The following transformations 𝑦 = 3𝑓 (1/2 𝑥 − 2𝜋) − 1 were applied to the parent function f(x) = csc(x). Graph the transformed function for the interval −4𝜋 ≤ 𝑥 ≤ 4𝜋. On your graph, label the asymptotes, local max/min, and number each axis. Use mapping notation to show your work for a minimum of 5 key points for full marks.

Answer 1

To graph the transformed function 𝑦 = 3𝑓 (1/2 𝑥 − 2𝜋) − 1, we need to understand how each transformation affects the parent function f(x) = csc(x).
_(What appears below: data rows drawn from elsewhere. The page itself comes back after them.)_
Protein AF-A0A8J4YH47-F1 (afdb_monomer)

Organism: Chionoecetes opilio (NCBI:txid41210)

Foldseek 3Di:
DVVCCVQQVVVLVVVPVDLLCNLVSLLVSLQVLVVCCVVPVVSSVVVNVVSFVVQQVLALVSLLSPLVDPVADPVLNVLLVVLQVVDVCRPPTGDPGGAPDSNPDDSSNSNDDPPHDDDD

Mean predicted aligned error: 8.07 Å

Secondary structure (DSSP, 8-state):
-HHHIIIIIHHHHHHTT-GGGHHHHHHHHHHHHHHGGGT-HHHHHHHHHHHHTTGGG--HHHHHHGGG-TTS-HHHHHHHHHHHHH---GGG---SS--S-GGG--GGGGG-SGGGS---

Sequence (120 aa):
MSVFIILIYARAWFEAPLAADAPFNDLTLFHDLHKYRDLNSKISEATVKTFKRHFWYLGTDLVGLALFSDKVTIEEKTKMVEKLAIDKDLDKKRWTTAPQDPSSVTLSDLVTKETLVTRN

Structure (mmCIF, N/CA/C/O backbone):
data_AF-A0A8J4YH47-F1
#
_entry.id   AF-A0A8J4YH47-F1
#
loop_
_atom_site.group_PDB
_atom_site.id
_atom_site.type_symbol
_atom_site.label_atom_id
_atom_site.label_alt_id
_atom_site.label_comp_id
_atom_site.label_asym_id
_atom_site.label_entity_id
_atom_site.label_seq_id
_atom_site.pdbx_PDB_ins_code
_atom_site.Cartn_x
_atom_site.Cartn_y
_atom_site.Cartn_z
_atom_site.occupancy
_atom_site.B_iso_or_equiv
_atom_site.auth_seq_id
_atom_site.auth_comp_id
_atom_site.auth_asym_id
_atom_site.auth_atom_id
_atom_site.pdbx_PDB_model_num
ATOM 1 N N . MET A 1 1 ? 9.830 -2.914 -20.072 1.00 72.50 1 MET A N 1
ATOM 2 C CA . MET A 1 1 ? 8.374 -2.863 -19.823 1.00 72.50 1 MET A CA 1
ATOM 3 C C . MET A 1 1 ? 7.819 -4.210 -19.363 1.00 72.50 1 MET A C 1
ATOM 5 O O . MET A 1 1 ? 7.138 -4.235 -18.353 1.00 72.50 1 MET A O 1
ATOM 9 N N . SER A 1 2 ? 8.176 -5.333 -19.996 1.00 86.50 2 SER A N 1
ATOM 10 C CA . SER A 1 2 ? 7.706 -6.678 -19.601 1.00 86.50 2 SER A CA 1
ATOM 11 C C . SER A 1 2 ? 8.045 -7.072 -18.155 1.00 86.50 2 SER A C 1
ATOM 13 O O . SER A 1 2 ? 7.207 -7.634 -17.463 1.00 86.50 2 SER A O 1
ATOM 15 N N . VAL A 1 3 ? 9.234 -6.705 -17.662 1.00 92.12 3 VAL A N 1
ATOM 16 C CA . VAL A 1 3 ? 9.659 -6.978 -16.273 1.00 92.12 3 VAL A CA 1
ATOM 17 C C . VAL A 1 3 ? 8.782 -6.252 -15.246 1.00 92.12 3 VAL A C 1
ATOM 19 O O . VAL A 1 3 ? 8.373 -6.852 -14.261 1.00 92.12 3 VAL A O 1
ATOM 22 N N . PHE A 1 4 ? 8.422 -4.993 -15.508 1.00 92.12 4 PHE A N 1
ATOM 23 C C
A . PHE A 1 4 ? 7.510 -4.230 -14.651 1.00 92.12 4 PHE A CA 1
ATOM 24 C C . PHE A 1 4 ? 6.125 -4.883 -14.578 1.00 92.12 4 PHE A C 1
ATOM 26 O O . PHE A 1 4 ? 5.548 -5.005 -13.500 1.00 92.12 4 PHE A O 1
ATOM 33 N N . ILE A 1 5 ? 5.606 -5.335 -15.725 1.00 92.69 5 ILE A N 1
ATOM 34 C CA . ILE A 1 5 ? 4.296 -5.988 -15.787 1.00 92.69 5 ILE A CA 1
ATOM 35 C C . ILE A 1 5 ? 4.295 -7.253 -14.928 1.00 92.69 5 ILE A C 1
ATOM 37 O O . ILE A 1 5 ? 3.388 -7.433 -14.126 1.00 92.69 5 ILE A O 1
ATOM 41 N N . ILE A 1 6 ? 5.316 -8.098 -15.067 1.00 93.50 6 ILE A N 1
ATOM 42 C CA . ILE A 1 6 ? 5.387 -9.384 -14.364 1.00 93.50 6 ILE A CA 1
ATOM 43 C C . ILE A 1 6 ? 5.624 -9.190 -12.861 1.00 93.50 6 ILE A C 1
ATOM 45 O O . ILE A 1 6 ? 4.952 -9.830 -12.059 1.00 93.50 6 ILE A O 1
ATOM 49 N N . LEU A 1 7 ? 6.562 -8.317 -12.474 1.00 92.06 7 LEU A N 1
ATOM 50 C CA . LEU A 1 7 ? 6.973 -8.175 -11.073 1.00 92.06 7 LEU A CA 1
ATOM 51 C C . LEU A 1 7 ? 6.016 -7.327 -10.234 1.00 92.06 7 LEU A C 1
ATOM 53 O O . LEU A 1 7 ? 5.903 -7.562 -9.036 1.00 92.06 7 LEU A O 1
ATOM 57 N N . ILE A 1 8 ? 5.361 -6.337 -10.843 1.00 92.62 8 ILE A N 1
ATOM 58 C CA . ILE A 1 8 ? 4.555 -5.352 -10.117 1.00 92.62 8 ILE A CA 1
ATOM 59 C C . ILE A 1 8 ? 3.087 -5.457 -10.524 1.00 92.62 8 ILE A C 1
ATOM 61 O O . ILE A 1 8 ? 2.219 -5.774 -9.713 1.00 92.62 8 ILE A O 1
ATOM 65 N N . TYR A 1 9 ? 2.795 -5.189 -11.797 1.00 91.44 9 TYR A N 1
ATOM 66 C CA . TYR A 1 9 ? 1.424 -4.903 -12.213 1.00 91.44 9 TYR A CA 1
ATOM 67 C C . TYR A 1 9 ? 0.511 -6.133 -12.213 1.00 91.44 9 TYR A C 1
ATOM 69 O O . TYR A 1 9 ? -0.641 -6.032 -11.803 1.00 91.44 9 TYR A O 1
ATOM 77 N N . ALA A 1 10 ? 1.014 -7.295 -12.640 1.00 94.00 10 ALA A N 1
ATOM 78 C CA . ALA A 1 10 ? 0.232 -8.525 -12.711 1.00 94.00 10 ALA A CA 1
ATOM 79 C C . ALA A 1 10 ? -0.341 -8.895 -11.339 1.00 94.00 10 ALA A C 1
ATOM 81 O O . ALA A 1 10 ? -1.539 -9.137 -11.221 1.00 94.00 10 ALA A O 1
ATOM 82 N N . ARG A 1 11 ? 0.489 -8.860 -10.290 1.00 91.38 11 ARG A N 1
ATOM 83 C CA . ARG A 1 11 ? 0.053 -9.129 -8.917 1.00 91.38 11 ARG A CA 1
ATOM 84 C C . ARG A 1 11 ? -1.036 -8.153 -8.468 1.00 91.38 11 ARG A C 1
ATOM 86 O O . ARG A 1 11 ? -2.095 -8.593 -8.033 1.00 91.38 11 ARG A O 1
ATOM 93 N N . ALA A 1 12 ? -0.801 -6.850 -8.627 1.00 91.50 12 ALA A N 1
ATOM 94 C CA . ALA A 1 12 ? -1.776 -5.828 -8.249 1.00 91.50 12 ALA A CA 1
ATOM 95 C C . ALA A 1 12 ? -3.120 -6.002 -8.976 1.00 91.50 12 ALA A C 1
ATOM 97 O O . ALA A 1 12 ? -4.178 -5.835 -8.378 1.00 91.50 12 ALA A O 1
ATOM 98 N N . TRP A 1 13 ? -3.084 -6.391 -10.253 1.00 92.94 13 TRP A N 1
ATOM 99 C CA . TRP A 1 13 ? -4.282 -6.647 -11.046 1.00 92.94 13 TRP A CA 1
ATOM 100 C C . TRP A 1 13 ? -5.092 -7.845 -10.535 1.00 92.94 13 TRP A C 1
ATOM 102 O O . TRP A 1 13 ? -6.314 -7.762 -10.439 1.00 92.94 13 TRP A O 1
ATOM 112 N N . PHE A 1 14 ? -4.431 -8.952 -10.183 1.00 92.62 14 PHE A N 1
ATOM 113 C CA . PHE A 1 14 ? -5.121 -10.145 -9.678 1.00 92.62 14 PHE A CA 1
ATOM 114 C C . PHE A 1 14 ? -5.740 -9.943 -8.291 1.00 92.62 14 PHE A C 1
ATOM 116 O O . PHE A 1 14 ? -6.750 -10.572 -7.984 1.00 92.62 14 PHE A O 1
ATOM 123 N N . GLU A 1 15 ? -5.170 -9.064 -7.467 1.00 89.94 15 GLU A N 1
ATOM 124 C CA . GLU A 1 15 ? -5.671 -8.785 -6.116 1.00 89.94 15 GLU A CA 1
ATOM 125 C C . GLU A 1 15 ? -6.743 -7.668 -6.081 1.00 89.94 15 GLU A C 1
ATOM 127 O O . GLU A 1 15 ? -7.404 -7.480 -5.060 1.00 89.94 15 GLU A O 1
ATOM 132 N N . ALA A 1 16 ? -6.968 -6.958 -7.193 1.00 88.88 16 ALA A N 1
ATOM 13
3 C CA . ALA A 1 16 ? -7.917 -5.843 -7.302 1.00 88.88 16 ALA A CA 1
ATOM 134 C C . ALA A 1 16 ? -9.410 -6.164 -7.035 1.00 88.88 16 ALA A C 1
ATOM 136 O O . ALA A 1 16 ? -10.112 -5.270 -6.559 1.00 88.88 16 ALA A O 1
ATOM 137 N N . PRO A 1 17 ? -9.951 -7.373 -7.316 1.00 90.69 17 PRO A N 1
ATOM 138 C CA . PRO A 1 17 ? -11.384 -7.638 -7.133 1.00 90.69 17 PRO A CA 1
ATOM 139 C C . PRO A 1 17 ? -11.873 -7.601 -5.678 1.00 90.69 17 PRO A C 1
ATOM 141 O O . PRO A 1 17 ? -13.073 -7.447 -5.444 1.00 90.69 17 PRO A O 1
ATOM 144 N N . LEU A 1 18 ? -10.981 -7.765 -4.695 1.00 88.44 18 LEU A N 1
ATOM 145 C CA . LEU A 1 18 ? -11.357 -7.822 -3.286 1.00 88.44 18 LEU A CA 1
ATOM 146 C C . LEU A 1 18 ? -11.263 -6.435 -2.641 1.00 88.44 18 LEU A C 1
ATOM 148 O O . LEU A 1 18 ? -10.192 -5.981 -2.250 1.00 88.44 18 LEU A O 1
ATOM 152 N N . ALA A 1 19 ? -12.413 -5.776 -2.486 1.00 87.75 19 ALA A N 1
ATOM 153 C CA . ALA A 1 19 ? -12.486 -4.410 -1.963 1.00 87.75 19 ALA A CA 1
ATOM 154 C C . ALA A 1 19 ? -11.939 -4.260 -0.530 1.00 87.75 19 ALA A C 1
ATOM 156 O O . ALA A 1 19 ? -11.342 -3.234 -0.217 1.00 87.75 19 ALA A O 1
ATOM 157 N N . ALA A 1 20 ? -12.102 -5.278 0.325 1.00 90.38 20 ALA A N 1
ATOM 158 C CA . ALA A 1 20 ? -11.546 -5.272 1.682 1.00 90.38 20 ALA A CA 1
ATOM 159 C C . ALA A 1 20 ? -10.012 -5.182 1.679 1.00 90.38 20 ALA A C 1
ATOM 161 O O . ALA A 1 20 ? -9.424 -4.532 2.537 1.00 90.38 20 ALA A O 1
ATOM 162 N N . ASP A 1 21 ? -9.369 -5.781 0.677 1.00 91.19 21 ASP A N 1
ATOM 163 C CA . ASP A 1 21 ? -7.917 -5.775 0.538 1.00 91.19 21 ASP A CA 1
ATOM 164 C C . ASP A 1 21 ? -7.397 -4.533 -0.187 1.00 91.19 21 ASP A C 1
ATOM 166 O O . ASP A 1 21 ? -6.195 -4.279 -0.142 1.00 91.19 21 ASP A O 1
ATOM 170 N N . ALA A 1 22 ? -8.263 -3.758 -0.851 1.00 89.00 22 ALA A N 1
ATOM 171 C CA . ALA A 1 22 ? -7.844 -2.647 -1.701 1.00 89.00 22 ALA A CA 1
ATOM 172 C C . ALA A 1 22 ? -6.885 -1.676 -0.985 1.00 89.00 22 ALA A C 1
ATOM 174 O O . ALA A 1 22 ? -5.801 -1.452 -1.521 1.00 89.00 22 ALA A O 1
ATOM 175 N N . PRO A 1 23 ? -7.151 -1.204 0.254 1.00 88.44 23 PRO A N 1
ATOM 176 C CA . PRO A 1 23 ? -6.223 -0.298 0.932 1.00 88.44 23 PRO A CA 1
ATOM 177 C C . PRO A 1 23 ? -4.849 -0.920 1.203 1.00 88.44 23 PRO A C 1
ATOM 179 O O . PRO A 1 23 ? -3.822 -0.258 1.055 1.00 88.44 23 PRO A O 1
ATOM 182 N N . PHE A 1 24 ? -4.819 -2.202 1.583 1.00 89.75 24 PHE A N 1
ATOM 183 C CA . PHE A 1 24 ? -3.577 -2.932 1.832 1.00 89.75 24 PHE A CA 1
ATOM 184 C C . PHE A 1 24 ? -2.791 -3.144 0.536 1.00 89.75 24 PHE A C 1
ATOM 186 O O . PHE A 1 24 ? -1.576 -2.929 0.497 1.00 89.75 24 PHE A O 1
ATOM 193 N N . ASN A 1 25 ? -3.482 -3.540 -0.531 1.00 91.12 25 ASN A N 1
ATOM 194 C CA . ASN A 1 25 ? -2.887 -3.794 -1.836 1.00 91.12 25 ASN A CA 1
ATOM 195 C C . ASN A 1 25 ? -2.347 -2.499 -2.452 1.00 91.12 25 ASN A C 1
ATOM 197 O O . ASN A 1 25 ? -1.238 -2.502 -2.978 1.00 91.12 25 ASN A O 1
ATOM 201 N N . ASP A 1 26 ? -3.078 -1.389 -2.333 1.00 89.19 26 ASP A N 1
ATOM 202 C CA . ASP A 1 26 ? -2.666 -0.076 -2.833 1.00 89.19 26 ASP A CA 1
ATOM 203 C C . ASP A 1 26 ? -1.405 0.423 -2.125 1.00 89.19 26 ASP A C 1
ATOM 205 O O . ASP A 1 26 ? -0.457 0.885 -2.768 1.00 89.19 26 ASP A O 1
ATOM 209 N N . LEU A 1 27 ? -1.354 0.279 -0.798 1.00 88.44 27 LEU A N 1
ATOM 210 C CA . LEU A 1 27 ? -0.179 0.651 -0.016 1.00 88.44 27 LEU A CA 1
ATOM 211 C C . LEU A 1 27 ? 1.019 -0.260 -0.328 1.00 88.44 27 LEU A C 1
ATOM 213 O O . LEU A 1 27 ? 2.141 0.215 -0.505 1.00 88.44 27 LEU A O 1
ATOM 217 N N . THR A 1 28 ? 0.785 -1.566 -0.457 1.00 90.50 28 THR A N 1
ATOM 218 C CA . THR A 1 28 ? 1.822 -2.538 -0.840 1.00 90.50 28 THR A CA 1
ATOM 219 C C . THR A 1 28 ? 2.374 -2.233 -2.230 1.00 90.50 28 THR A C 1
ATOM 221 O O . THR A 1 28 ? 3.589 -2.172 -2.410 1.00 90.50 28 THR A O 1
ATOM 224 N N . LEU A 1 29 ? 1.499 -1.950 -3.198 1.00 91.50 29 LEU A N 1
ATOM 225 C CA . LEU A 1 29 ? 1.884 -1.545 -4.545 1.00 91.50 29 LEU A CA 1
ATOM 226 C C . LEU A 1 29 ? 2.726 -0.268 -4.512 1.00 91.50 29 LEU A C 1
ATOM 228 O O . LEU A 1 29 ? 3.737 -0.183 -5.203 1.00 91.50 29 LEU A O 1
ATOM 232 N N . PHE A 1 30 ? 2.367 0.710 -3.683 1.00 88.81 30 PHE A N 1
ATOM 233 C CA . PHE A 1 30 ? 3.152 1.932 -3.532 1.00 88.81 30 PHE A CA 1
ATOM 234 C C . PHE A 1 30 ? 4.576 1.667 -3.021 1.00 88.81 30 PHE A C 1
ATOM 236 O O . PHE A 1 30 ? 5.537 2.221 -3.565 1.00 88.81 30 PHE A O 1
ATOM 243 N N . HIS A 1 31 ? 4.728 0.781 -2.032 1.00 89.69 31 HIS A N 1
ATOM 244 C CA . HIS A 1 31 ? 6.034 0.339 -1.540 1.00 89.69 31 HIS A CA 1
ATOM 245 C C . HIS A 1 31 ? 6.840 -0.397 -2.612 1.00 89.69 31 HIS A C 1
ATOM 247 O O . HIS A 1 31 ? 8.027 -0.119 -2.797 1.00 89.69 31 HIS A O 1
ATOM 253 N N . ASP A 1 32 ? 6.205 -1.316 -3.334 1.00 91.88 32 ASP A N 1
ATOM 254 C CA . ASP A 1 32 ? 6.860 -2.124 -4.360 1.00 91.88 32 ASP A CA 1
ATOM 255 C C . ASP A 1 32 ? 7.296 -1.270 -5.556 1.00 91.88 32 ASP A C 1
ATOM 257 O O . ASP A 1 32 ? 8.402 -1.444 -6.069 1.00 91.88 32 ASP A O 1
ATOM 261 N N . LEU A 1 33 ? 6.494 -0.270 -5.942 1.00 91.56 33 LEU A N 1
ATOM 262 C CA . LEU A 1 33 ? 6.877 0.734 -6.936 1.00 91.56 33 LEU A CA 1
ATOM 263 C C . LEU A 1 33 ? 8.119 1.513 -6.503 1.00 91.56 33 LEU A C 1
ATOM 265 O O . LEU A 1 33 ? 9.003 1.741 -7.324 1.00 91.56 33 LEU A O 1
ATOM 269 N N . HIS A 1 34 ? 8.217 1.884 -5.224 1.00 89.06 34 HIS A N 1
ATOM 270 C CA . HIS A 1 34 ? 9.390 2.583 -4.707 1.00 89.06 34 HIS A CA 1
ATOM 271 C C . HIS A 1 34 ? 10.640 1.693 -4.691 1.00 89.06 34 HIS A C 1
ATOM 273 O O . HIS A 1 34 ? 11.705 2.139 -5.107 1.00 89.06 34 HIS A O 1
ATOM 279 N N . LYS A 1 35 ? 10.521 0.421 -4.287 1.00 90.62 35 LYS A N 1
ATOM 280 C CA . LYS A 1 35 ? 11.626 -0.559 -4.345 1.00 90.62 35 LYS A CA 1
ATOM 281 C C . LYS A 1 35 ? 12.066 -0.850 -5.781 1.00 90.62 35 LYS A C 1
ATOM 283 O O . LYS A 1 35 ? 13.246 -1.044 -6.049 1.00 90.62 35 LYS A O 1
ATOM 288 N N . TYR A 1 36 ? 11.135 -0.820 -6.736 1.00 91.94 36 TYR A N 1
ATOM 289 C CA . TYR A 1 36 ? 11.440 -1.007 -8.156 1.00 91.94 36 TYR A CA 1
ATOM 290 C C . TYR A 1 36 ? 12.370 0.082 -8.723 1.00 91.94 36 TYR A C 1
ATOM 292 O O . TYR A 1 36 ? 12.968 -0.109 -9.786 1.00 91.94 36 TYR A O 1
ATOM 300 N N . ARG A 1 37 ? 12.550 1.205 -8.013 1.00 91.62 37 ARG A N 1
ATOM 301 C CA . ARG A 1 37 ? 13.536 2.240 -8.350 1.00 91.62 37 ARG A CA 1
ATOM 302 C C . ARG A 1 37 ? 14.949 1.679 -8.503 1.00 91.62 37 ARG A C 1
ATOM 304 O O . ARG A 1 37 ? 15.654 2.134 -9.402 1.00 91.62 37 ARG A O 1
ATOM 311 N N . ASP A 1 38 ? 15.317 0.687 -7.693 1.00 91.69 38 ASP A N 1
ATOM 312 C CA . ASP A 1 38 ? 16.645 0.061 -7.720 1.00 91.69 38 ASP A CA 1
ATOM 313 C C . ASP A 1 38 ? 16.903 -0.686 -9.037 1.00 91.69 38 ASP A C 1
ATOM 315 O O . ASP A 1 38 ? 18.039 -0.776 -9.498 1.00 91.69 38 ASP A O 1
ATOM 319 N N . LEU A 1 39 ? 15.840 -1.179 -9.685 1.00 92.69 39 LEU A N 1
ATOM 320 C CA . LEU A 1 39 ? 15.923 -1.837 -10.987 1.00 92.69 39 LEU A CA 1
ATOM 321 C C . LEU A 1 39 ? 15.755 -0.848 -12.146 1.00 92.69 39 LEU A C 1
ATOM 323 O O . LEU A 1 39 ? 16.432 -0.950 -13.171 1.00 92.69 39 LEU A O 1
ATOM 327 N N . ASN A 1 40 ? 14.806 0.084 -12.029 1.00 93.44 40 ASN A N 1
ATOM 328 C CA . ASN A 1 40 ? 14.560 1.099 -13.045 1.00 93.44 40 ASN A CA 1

The transformations applied to the parent function f(x) = csc(x) are as follows:
1. Horizontal compression: The factor of 1/2 in 1/2 𝑥 compresses the graph horizontally. This means the graph will be narrower than the parent function.
2. Horizontal shift: The 2𝜋 in 1/2 𝑥 − 2𝜋 shifts the graph horizontally to the right by 2𝜋 units. This means the graph will be shifted to the right.
3. Vertical stretch: The factor of 3 in 3𝑓 stretches the graph vertically. This means the graph will be taller than the parent function.
4. Vertical shift: The -1 in 3𝑓 - 1 shifts the graph vertically downward by 1 unit. This means the graph will be shifted downward.

To graph the transformed function, we will focus on key points and use mapping notation to show the work. Here are the steps to find the key points:

Step 1: Determine the key points of the parent function f(x) = csc(x) within the given interval −4𝜋 ≤ 𝑥 ≤ 4𝜋.

The parent function f(x) = csc(x) has vertical asymptotes at x = k𝜋, where k is an integer, and its local maximum and minimum occur at x = (2k + 1)𝜋/2, where k is an integer.

Within the interval −4𝜋 ≤ 𝑥 ≤ 4𝜋, the parent function has vertical asymptotes at x = -2𝜋, -𝜋, 𝜋, and 2𝜋. The local maximum and minimum occur at x = -3𝜋/2, -𝜋/2, 𝜋/2, and 3𝜋/2.

Step 2: Apply the transformations to the key points of the parent function.

To find the transformed key points, we take each key point of the parent function and apply the transformations in the order they were given.

For example, let's find the transformed key point for the vertical asymptote x = -2𝜋:
1. Horizontal compression: Multiply the x-coordinate by 1/2.
Transformed x-coordinate = (-2𝜋) * (1/2) = -𝜋
2. Horizontal shift: Add 2𝜋 to the transformed x-coordinate.
Transformed x-coordinate = -𝜋 + 2𝜋 = 𝜋
3. Vertical stretch: Multiply the y-coordinate by 3.
Transformed y-coordinate = csc(-2𝜋) * 3 = (1/sin(-2𝜋)) * 3
4. Vertical shift: Subtract 1 from the transformed y-coordinate.
Transformed y-coordinate = (1/sin(-2𝜋)) * 3 - 1

Repeat these steps for the other key points to find all the transformed key points.

Step 3: Plot the transformed key points on the graph.

Once you have the transformed key points, plot them on the graph for the given interval −4𝜋 ≤ 𝑥 ≤ 4𝜋. Label the asymptotes, local max/min, and number each axis.

Connecting these points will give you the graph of the transformed function 𝑦 = 3𝑓 (1/2 𝑥 − 2𝜋) − 1 within the interval −4𝜋 ≤ 𝑥 ≤ 4𝜋.